## What to do
The copy should hold exactly the lines below from the one that contains "ATOM 55 C CA" through the one that contains "ATOM 67 C CA" and nothing else, so no pictures.

Entries taken from a collection
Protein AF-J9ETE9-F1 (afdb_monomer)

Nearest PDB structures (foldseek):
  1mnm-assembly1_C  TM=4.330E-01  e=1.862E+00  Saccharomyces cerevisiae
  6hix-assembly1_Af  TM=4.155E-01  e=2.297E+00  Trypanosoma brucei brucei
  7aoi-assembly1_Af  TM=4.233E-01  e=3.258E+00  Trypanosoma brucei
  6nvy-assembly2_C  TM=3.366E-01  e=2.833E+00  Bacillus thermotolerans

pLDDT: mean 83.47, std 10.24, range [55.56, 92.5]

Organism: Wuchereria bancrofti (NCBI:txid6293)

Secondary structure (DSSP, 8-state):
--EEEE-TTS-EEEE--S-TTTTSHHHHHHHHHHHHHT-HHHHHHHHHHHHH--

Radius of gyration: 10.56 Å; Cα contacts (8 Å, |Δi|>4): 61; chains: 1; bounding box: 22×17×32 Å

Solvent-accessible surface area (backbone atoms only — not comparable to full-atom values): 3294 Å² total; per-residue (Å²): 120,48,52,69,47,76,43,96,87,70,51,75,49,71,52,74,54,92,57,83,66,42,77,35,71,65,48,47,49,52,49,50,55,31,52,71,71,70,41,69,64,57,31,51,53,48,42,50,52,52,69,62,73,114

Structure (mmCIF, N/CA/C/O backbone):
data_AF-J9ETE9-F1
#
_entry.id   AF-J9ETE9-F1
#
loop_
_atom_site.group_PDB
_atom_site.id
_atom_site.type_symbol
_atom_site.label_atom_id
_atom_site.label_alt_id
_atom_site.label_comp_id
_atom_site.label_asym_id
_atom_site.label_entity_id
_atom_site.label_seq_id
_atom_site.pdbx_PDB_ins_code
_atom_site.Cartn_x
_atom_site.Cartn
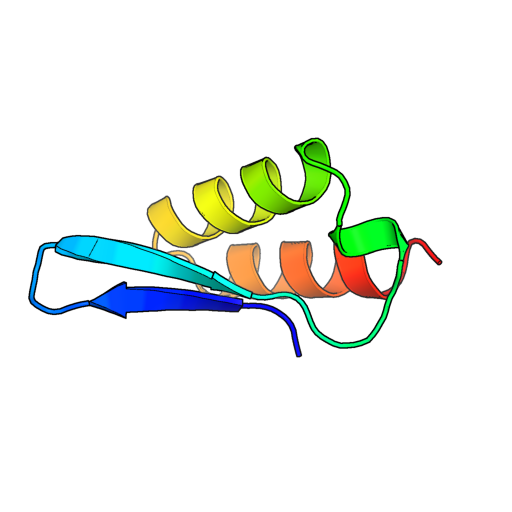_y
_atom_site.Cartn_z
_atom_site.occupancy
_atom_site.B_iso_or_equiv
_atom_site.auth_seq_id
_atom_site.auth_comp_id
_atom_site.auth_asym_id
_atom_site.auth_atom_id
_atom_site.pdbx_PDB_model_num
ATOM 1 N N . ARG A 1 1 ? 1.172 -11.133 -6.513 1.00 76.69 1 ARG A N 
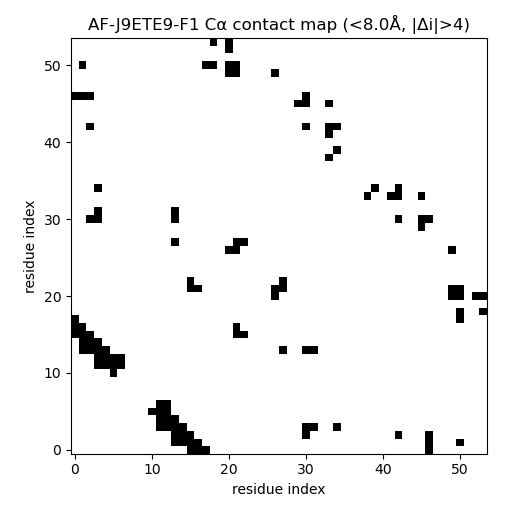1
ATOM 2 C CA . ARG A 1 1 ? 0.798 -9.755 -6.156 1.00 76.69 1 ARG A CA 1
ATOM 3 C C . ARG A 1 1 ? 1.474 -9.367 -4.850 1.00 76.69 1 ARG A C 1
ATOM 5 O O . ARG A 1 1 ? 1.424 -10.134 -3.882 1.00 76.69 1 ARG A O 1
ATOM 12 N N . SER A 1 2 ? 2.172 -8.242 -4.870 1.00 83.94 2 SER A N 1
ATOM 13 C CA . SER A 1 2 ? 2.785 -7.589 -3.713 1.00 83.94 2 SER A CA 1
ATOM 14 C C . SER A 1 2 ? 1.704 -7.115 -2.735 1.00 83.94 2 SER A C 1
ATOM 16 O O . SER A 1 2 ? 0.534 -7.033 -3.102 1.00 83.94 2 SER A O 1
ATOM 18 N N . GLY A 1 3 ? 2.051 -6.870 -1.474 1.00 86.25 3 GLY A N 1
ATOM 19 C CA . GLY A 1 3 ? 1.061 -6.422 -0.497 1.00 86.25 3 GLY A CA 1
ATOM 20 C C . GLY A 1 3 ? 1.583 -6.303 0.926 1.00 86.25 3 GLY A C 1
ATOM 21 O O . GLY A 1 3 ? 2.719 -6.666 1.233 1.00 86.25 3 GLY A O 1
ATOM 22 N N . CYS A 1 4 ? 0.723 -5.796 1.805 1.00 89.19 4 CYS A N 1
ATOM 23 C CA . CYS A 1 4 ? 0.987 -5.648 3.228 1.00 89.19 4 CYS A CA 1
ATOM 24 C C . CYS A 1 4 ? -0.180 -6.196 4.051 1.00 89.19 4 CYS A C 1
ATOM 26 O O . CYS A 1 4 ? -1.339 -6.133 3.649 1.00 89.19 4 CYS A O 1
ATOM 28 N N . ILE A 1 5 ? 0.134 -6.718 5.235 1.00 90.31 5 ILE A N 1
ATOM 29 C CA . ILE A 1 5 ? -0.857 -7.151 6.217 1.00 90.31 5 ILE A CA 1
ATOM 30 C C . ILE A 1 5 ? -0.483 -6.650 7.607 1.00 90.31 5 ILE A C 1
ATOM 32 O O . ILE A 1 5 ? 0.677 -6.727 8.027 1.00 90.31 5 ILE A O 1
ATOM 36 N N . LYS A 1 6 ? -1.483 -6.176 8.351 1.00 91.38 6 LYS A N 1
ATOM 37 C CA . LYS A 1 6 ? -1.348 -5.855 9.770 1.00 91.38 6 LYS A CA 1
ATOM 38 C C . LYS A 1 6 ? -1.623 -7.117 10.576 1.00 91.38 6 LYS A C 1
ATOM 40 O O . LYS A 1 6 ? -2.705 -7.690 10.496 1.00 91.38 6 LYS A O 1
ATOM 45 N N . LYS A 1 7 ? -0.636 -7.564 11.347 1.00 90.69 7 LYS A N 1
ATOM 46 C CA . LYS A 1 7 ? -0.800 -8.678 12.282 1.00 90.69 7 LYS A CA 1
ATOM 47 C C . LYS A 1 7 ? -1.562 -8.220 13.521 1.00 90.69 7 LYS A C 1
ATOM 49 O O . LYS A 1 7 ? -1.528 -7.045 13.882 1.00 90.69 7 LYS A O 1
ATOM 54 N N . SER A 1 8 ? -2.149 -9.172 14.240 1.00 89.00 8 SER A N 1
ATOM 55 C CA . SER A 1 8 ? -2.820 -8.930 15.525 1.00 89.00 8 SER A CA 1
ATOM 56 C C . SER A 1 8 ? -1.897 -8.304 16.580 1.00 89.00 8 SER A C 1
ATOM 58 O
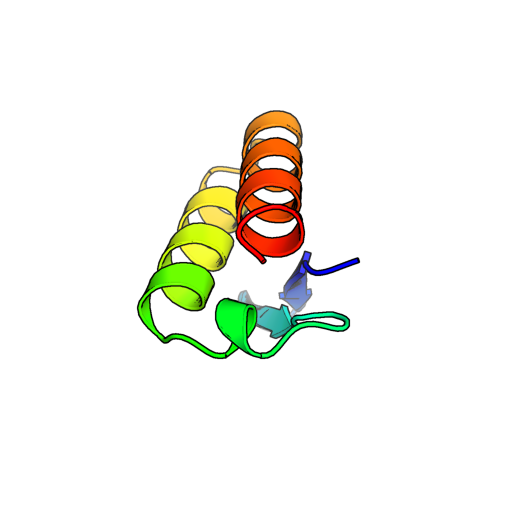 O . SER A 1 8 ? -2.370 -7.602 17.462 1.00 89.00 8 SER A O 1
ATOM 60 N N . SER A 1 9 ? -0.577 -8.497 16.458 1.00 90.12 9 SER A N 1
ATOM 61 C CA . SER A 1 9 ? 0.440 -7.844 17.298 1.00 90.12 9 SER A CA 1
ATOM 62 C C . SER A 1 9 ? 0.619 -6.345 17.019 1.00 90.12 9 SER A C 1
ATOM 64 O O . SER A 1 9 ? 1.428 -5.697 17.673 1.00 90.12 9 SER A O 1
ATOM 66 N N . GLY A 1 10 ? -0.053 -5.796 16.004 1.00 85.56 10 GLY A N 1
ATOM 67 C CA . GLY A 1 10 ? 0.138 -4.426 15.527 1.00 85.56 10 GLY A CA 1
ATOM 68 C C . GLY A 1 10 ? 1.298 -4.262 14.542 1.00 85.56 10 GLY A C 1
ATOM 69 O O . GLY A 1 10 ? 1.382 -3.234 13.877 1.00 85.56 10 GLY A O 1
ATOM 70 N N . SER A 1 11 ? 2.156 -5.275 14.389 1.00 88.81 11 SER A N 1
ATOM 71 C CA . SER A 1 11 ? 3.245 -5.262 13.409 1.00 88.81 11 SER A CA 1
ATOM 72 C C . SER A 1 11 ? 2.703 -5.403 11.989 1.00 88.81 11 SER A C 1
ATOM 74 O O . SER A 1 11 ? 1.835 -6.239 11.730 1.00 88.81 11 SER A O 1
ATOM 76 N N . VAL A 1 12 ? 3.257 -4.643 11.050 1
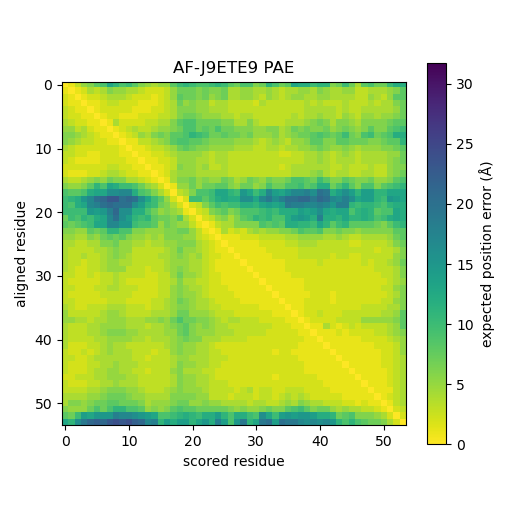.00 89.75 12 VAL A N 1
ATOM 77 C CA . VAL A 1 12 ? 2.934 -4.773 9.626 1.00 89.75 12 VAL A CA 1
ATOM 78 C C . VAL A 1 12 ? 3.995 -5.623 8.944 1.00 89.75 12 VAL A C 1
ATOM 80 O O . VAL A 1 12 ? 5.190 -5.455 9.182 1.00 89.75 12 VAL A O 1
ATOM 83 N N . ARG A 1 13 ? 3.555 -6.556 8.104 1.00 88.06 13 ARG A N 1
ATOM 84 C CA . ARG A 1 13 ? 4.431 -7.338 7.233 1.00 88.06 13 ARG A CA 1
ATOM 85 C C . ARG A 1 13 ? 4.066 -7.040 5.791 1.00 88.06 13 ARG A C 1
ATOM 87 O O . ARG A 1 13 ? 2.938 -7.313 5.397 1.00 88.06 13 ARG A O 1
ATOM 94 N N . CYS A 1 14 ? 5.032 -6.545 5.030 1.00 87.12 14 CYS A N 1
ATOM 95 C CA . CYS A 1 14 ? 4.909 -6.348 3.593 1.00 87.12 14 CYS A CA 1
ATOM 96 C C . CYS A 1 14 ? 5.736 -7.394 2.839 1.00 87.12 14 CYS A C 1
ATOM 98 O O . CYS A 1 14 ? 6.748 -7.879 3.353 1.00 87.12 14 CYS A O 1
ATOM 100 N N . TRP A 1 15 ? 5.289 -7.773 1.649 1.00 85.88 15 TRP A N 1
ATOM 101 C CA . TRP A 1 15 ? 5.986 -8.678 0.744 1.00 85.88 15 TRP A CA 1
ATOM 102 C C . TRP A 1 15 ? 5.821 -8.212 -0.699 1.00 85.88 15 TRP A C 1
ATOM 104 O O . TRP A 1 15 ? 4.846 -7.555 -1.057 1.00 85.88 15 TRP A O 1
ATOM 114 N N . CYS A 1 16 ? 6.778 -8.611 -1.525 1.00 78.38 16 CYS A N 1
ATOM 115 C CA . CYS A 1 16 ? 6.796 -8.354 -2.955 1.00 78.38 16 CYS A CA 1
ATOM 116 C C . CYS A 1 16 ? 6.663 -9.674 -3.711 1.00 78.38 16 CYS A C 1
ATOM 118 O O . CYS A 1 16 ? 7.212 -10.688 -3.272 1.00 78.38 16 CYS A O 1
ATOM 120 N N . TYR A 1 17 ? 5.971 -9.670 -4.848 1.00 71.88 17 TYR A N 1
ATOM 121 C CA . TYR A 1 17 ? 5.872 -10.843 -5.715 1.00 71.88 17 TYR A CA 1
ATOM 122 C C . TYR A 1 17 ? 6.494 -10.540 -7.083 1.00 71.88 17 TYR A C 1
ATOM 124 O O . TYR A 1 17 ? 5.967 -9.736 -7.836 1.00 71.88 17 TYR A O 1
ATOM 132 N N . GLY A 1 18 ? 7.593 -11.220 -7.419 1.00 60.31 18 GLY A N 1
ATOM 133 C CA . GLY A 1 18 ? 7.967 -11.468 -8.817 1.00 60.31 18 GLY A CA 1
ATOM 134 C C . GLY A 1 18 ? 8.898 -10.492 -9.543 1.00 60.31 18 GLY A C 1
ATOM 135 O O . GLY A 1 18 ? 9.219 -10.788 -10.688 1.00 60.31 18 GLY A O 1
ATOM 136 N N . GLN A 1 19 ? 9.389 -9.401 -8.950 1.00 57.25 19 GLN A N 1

## Your solution
ATOM 55 C CA . SER A 1 8 ? -2.820 -8.930 15.525 1.00 89.00 8 SER A CA 1
ATOM 56 C C . SER A 1 8 ? -1.897 -8.304 16.580 1.00 89.00 8 SER A C 1
ATOM 58 O
 O . SER A 1 8 ? -2.370 -7.602 17.462 1.00 89.00 8 SER A O 1
ATOM 60 N N . SER A 1 9 ? -0.577 -8.497 16.458 1.00 90.12 9 SER A N 1
ATOM 61 C CA . SER A 1 9 ? 0.440 -7.844 17.298 1.00 90.12 9 SER A CA 1
ATOM 62 C C . SER A 1 9 ? 0.619 -6.345 17.019 1.00 90.12 9 SER A C 1
ATOM 64 O O . SER A 1 9 ? 1.428 -5.697 17.673 1.00 90.12 9 SER A O 1
ATOM 66 N N . GLY A 1 10 ? -0.053 -5.796 16.004 1.00 85.56 10 GLY A N 1
ATOM 67 C CA . GLY A 1 10 ? 0.138 -4.426 15.527 1.00 85.56 10 GLY A CA 1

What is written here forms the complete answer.